It appears to me that SEO best practice is to have the sitemap live example.com/sitemap.xml, while this module does have a routing entry for that path, it sets the paths to the files within the index file to be /sitemaps/{chunk_id}.
- https://www.sitemaps.org/faq.html#faq_sitemap_location
- https://www.sitemaps.org/protocol.html#location
I'm not 100% sure that referenced sitemap chunks also need to live in the site root, but from some initial exploration it seems fairly trivial to alter this module to support it.

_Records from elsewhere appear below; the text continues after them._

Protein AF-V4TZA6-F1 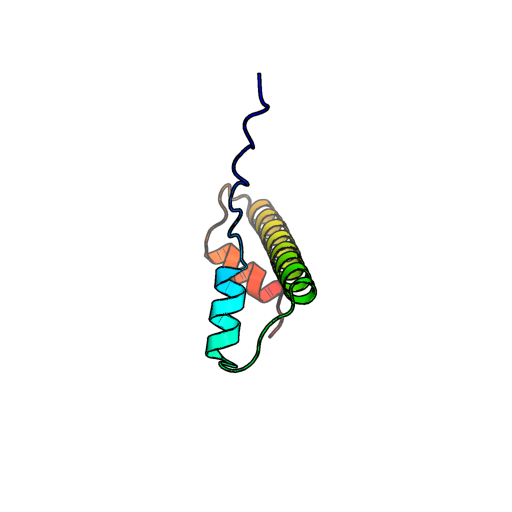(afdb_monomer)

Organism: Citrus clementina (NCBI:txid85681)

Secondary structure (DSSP, 8-state):
-------------SHHHHHHHHHHH-TT----HHHHHHHHHHHHHHHHHHHHHHHHHHHHTT-SS--HHHHHHHHHHHS--

Solvent-accessible surface area (backbone atoms only — not comparable to full-atom values): 5041 Å² total; per-residue (Å²): 135,80,81,75,79,72,74,74,77,80,76,73,69,57,58,63,57,56,51,52,56,45,42,74,78,38,75,89,63,85,79,52,73,68,57,50,53,51,54,50,50,52,52,48,58,50,49,52,52,49,52,50,49,29,52,52,54,27,57,75,68,72,46,96,67,84,48,72,69,46,51,55,52,36,51,54,67,76,50,73,127

Structure (mmC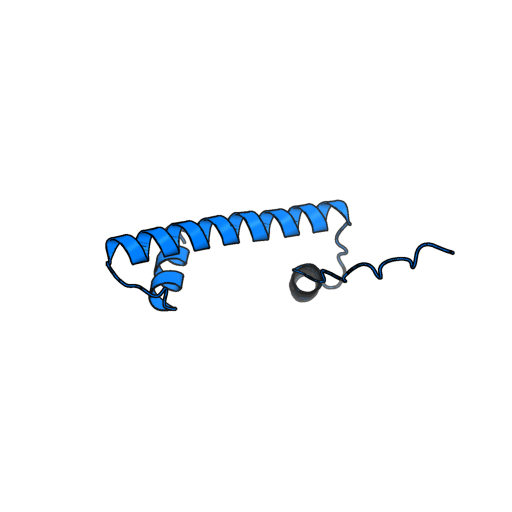IF, N/CA/C/O backbone):
data_AF-V4TZA6-F1
#
_entry.id   AF-V4TZA6-F1
#
loop_
_atom_site.group_PDB
_atom_site.id
_atom_site.type_symbol
_atom_site.label_atom_id
_atom_site.label_alt_id
_atom_site.label_comp_id
_atom_site.label_asym_id
_atom_site.label_entity_id
_atom_site.label_seq_id
_atom_site.pdbx_PDB_ins_code
_atom_site.Cartn_x
_atom_site.Cartn_y
_atom_site.Cartn_z
_atom_site.occupancy
_atom_site.B_iso_or_equiv
_atom_site.auth_seq_id
_atom_site.auth_comp_id
_atom_site.auth_asym_id
_atom_site.auth_atom_id
_atom_site.pdbx_PDB_model_num
ATOM 1 N N . MET A 1 1 ? -2.652 41.007 -13.127 1.00 41.91 1 MET A N 1
ATOM 2 C CA . MET A 1 1 ? -2.599 40.079 -11.979 1.00 41.91 1 MET A CA 1
ATOM 3 C C . MET A 1 1 ? -2.427 38.685 -12.539 1.00 41.91 1 MET A C 1
ATOM 5 O O . MET A 1 1 ? -3.397 38.087 -12.986 1.00 41.91 1 MET A O 1
ATOM 9 N N . ASP A 1 2 ? -1.187 38.223 -12.616 1.00 46.03 2 ASP A N 1
ATOM 10 C CA . ASP A 1 2 ? -0.856 36.916 -13.171 1.00 46.03 2 ASP A CA 1
ATOM 11 C C . ASP A 1 2 ? -1.436 35.796 -12.298 1.00 46.03 2 ASP A C 1
ATOM 13 O O . ASP A 1 2 ? -1.302 35.837 -11.067 1.00 46.03 2 ASP A O 1
ATOM 17 N N . PRO A 1 3 ? -2.092 34.782 -12.886 1.00 45.62 3 PRO A N 1
ATOM 18 C CA . PRO A 1 3 ? -2.536 33.629 -12.128 1.00 45.62 3 PRO A CA 1
ATOM 19 C C . PRO A 1 3 ? -1.296 32.895 -11.613 1.00 45.62 3 PRO A C 1
ATOM 21 O O . PRO A 1 3 ? -0.554 32.284 -12.382 1.00 45.62 3 PRO A O 1
ATOM 24 N N . LYS A 1 4 ? -1.073 32.959 -10.292 1.00 51.44 4 LYS A N 1
ATOM 25 C CA . LYS A 1 4 ? -0.082 32.143 -9.579 1.00 51.44 4 LYS A CA 1
ATOM 26 C C . LYS A 1 4 ? -0.214 30.703 -10.070 1.00 51.44 4 LYS A C 1
ATOM 28 O O . LYS A 1 4 ? -1.221 30.050 -9.782 1.00 51.44 4 LYS A O 1
ATOM 33 N N . GLN A 1 5 ? 0.792 30.219 -10.802 1.00 51.47 5 GLN A N 1
ATOM 34 C CA . GLN A 1 5 ? 0.923 28.808 -11.140 1.00 51.47 5 GLN A CA 1
ATOM 35 C C . GLN A 1 5 ? 0.834 28.035 -9.826 1.00 51.47 5 GLN A C 1
ATOM 37 O O . GLN A 1 5 ? 1.735 28.096 -8.990 1.00 51.47 5 GLN A O 1
ATOM 42 N N . ARG A 1 6 ? -0.302 27.368 -9.598 1.00 54.25 6 ARG A N 1
ATOM 43 C CA . ARG A 1 6 ? -0.461 26.463 -8.464 1.00 54.25 6 ARG A CA 1
ATOM 44 C C . ARG A 1 6 ? 0.623 25.412 -8.634 1.00 54.25 6 ARG A C 1
ATOM 46 O O . ARG A 1 6 ? 0.554 24.627 -9.579 1.00 54.25 6 ARG A O 1
ATOM 53 N N . ALA A 1 7 ? 1.625 25.439 -7.755 1.00 49.97 7 ALA A N 1
ATOM 54 C CA . ALA A 1 7 ? 2.635 24.401 -7.675 1.00 49.97 7 ALA A CA 1
ATOM 55 C C . ALA A 1 7 ? 1.900 23.061 -7.732 1.00 49.97 7 ALA A C 1
ATOM 57 O O . ALA A 1 7 ? 1.011 22.804 -6.914 1.00 49.97 7 ALA A O 1
ATOM 58 N N . LYS A 1 8 ? 2.189 22.266 -8.770 1.00 48.25 8 LYS A N 1
ATOM 59 C CA . LYS A 1 8 ? 1.651 20.915 -8.920 1.00 48.25 8 LYS A CA 1
ATOM 60 C C . LYS A 1 8 ? 1.893 20.243 -7.577 1.00 48.25 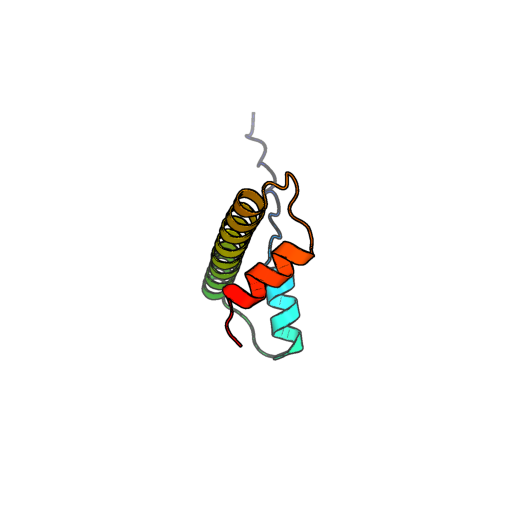8 LYS A C 1
ATOM 62 O O . LYS A 1 8 ? 3.049 20.060 -7.208 1.00 48.25 8 LYS A O 1
ATOM 67 N N . LYS A 1 9 ? 0.829 19.941 -6.821 1.00 42.69 9 LYS A N 1
ATOM 68 C CA . LYS A 1 9 ? 0.958 19.079 -5.645 1.00 42.69 9 LYS A CA 1
ATOM 69 C C . LYS A 1 9 ? 1.649 17.834 -6.174 1.00 42.69 9 LYS A C 1
ATOM 71 O O . LYS A 1 9 ? 1.068 17.122 -6.994 1.00 42.69 9 LYS A O 1
ATOM 76 N N . ASN A 1 10 ? 2.909 17.654 -5.796 1.00 45.53 10 ASN A N 1
ATOM 77 C CA . ASN A 1 10 ? 3.680 16.463 -6.084 1.00 45.53 10 ASN A CA 1
ATOM 78 C C . ASN A 1 10 ? 2.974 15.329 -5.342 1.00 45.53 10 ASN A C 1
ATOM 80 O O . ASN A 1 10 ? 3.268 15.014 -4.197 1.00 45.53 10 ASN A O 1
ATOM 84 N N . ILE A 1 11 ? 1.952 14.770 -5.986 1.00 53.28 11 ILE A N 1
ATOM 85 C CA . ILE A 1 11 ? 1.329 13.504 -5.634 1.00 53.28 11 ILE A CA 1
ATOM 86 C C . ILE A 1 11 ? 2.373 12.460 -6.053 1.00 53.28 11 ILE A C 1
ATOM 88 O O . ILE A 1 11 ? 2.264 11.812 -7.092 1.00 53.28 11 ILE A O 1
ATOM 92 N N . GLU A 1 12 ? 3.456 12.374 -5.276 1.00 57.84 12 GLU A N 1
ATOM 93 C CA . GLU A 1 12 ? 4.529 11.368 -5.341 1.00 57.84 12 GLU A CA 1
ATOM 94 C C . GLU A 1 12 ? 4.018 9.990 -4.894 1.00 57.84 12 GLU A C 1
ATOM 96 O O . GLU A 1 12 ? 4.686 9.217 -4.213 1.00 57.84 12 GLU A O 1
ATOM 101 N N . THR A 1 13 ? 2.776 9.663 -5.215 1.00 70.81 13 THR A N 1
ATOM 102 C CA . THR A 1 13 ? 2.102 8.518 -4.619 1.00 70.81 13 THR A CA 1
ATOM 103 C C . THR A 1 13 ? 2.357 7.306 -5.510 1.00 70.81 13 THR A C 1
ATOM 105 O O . THR A 1 13 ? 2.109 7.323 -6.717 1.00 70.81 13 THR A O 1
ATOM 108 N N . TYR A 1 14 ? 2.967 6.286 -4.909 1.00 83.56 14 TYR A N 1
ATOM 109 C CA . TYR A 1 14 ? 3.399 5.005 -5.482 1.00 83.56 14 TYR A CA 1
ATOM 110 C C . TYR A 1 14 ? 4.562 5.014 -6.483 1.00 83.56 14 TYR A C 1
ATOM 112 O O . TYR A 1 14 ? 5.344 4.070 -6.453 1.00 83.56 14 TYR A O 1
ATOM 120 N N . LYS A 1 15 ? 4.769 6.053 -7.303 1.00 86.50 15 LYS A N 1
ATOM 121 C CA . LYS A 1 15 ? 5.810 6.039 -8.363 1.00 86.50 15 LYS A CA 1
ATOM 122 C C . LYS A 1 15 ? 7.224 5.744 -7.854 1.00 86.50 15 LYS A C 1
ATOM 124 O O . LYS A 1 15 ? 7.932 4.939 -8.451 1.00 86.50 15 LYS A O 1
ATOM 129 N N . ILE A 1 16 ? 7.610 6.361 -6.734 1.00 89.38 16 ILE A N 1
ATOM 130 C CA . ILE A 1 16 ? 8.921 6.143 -6.102 1.00 89.38 16 ILE A CA 1
ATOM 131 C C . ILE A 1 16 ? 9.059 4.684 -5.654 1.00 89.38 16 ILE A C 1
ATOM 133 O O . ILE A 1 16 ? 10.105 4.075 -5.849 1.00 89.38 16 ILE A O 1
ATOM 137 N N . TYR A 1 17 ? 8.001 4.111 -5.080 1.00 91.12 17 TYR A N 1
ATOM 138 C CA . TYR A 1 17 ? 8.005 2.735 -4.587 1.00 91.12 17 TYR A CA 1
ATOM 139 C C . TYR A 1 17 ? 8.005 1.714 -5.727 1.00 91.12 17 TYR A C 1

Additionally, I searched the issue queue for information on why it was this way, and tried to find a code comment that might explain it, but have struck out thus far.
I will attach a patch to this issue later today that will alter the behavior of this module to support the sitemap "chunks" living in the root of a site.
| Comment | File | Size | Author |
|---|---|---|---|
| #5 | root-sitemap-2930027-5.patch | 3.28 KB | adamzimmermann |
| #4 | root-sitemap-2930027-4.patch | 3.01 KB | adamzimmermann |
| #2 | root-sitemap-2930027-2.patch | 3.04 KB | adamzimmermann |
Comments
Comment #2
adamzimmermann commentedI'm guessing we will need to alter tests to support this patch, if this is a direction others want to go.
Comment #4
adamzimmermann commentedI think I based off of the wrong branch for my last patch.
Comment #5
adamzimmermann commentedAdded a cache context for
url.query_args.Comment #6
gbyteThanks for the patch.
There is nothing wrong with the changes you made but IMO there is also no need to implement them.
Best practice dictates (and so do the documents you linked) the sitemap file needs to be
root/sitemap.xml. From there it doesn't matter where the chunks are located as all links are available to the bot. The exception being the chunks have to be located on the same domain, which is the case.So can you please tell me why this is important to you and how this would benefit the module? :)
Comment #7
adamzimmermann commentedIf that is the case then this patch is not needed, and that is how I was hoping it worked. However, none of the docs I found came out and said that explicitly, but they didn't say otherwise either. The SEO QA team on my current project were the ones that raised this concern and requested the change. If we are pretty confident that the way the module currently works is fine, then this is just something we need to sort out internally.
Thanks for taking a look!
Comment #8
gbyteNo worries, I can assure you Google for one does not mind this configuration as I regularly review any errors coming from Google webmaster tools and I have a couple of projects with sitemap index in place; all links get indexed. I am not sure why I decided to use /sitemaps/ instead of URL parameters, I guess at the time it seemed the simpler thing to implement for the 10 sites that used this module. ;) I will close this now, but feel free to reopen with new insights.
Comment #9
websmithc commentedAs previously referenced by the author, https://www.sitemaps.org/protocol.html#location says:
"The location of a Sitemap file determines the set of URLs that can be included in that Sitemap. A Sitemap file located at http://example.com/catalog/sitemap.xml can include any URLs starting with http://example.com/catalog/ but can not include URLs starting with http://example.com/images/."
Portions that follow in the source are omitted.